イベントレポート

11月26日、都農町役場にて第1回都農町ボランティアサミットが行われました。
このサミットは都農町ボランティア連絡協議会が主催したもので、普段それぞれで活動しているボランティアグループ同士の交流を深めるために開催されました。
ゲストに、三股町を活動拠点とし学習支援やこども食堂などのボランティアで活躍されている津崎 忠文さんを招き、これまでの活動についての講演や、グループワークのあとの講評をしていただきました。
津崎さんは講演で次のように話しました。
「こども食堂は当初、生活が困窮している家庭の子ども達の為に作りました。しかし、7年ほど続けていくうちに、これでは子どもの貧困を救えないということに気づき、社会福祉協議会と共に学習塾を始めました。
最初は学校に行くのもままならない3人からのスタートで、この3人をどうにか高校に行かせてあげようと計画を立てました。その計画がなんとか成功し、3人とも高校に行くことが出来ました。それが『森の子学習塾』を作るきっかけです。今では約60人が登録しており、約20人は常時参加しています。
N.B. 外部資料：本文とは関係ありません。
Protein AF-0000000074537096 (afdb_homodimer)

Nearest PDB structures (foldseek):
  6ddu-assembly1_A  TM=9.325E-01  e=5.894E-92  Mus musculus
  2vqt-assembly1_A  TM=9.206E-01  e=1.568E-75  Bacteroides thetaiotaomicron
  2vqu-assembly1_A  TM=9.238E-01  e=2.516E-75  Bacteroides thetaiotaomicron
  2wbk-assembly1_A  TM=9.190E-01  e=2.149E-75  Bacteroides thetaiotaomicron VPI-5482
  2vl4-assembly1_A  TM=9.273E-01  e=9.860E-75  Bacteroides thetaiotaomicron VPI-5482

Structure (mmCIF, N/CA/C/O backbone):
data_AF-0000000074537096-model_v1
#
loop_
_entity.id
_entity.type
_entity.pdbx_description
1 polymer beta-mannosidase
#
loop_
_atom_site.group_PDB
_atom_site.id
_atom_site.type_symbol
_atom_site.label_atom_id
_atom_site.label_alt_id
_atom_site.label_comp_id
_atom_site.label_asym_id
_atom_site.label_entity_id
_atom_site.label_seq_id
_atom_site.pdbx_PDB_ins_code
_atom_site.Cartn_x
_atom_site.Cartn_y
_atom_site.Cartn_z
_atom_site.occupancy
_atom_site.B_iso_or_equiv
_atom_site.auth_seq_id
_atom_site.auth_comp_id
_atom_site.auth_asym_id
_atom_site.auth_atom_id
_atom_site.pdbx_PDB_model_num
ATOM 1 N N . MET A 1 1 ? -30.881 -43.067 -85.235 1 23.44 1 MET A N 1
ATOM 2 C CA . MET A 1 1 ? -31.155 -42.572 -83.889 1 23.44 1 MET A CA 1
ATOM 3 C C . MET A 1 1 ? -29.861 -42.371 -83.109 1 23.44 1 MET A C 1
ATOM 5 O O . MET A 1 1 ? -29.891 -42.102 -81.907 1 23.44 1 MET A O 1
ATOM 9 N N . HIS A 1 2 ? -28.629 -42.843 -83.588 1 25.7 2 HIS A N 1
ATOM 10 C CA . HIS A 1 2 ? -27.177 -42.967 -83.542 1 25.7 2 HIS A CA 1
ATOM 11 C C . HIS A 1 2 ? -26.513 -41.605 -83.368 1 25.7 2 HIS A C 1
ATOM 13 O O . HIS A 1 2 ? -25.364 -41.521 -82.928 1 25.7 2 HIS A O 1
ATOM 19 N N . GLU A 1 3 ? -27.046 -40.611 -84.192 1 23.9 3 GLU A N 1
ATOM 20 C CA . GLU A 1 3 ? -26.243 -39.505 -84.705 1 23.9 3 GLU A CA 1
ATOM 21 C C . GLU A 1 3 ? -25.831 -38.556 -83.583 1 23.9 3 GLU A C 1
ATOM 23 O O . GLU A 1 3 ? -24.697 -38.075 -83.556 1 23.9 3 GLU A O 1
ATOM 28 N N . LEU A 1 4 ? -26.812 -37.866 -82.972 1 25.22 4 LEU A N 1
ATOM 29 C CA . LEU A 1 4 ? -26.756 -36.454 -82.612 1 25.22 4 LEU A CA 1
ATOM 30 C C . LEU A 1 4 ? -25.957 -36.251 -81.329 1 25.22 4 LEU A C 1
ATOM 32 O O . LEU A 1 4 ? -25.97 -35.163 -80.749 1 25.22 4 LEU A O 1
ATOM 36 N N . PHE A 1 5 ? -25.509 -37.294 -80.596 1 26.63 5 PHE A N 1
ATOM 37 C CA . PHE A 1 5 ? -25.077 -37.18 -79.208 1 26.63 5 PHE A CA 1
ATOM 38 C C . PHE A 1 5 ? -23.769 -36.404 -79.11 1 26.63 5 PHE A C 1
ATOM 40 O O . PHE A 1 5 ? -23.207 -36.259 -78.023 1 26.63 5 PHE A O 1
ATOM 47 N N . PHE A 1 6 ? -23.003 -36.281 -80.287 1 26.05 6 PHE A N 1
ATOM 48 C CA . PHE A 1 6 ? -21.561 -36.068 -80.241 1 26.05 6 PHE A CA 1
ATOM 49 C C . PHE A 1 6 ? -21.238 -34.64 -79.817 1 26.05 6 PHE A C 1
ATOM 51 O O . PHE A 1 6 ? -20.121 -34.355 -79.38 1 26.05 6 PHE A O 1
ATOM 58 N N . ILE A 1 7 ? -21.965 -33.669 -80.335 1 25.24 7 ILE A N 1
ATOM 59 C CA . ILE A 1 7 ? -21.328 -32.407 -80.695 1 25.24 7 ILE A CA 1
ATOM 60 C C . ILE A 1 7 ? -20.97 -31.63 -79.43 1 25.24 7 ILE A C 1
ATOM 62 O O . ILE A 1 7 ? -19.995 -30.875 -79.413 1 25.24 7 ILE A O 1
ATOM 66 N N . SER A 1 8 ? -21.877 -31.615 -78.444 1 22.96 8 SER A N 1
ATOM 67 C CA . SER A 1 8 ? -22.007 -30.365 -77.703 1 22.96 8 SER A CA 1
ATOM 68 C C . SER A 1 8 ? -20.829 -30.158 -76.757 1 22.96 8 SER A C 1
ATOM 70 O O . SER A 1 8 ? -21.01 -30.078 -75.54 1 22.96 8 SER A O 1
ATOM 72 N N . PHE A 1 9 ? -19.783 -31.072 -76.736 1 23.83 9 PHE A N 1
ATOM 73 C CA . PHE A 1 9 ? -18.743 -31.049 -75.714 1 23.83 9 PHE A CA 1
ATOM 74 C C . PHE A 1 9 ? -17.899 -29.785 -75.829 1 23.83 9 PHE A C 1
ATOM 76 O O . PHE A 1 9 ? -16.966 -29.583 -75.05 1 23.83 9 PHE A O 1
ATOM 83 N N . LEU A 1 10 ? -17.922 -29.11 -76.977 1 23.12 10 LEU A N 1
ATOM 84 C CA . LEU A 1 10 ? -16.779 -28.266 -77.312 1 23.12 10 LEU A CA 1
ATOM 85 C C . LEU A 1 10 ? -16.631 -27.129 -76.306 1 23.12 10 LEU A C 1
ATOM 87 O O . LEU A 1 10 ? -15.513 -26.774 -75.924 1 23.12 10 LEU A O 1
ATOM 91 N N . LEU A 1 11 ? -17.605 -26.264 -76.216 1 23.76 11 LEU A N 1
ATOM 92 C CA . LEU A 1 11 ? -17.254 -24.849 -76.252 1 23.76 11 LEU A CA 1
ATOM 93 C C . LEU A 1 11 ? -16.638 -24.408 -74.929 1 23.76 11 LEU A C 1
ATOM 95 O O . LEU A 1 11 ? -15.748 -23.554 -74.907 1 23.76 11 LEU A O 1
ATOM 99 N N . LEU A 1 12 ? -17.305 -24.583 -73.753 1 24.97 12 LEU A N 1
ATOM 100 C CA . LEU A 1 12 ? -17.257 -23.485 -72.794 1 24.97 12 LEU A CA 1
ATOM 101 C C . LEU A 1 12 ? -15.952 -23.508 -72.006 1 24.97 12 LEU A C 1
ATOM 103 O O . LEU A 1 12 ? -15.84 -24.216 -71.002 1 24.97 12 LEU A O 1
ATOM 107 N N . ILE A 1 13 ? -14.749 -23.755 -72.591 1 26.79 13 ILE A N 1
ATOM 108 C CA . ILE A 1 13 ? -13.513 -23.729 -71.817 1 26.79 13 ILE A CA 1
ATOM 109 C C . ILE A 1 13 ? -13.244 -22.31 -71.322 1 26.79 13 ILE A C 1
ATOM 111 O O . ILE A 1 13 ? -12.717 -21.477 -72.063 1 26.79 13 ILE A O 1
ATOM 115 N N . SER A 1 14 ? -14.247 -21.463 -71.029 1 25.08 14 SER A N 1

学びにくる子と、居場所を必要としている子のどちらの目的でも居心地のよい環境となるように、それぞれスペースを分けて活動しています。
活動していく中で、不登校問題がたくさん出てきますが、これを何とかするのが私たちや地域の課題だと思います。
そこで、フリースクール「ひる学校」を設けました。そこには色々な地域からの参加があり、子どもの権利条約を重視し無理強いすることなく、だけど必要なことはサポートする(外に出て自然と触れ合う(遊ぶ)・色々な場職業体験をする)という活動を行っています。
また、「よる学校」では「絵を描くクラス」などを設け、地域の大人と子ども達がやりたい事を自主的に行える場所を提供しています。
ボランティア活動は、楽しみながら行うことと、活動する人を活かせる場所を作ることが大事だと感じます。仲間が増えることによってできる事が増え、それに成果がついてくることが毎日楽しいです。子ども達が自由に羽ばたける社会人になってもらいたいと願っています。」



その後行われたグループワークでは、お互いの自己紹介をした後、「今まで行ったボランティア活動」と、「私がこれから行いたいボランティア」を付箋に書き出して貼り、それぞれの思いや考えについて考え話し合いました。
それぞれのボランティアの内容を知ることは、気づきや発見につながり、新たな活動を考えるきっかけになったようです。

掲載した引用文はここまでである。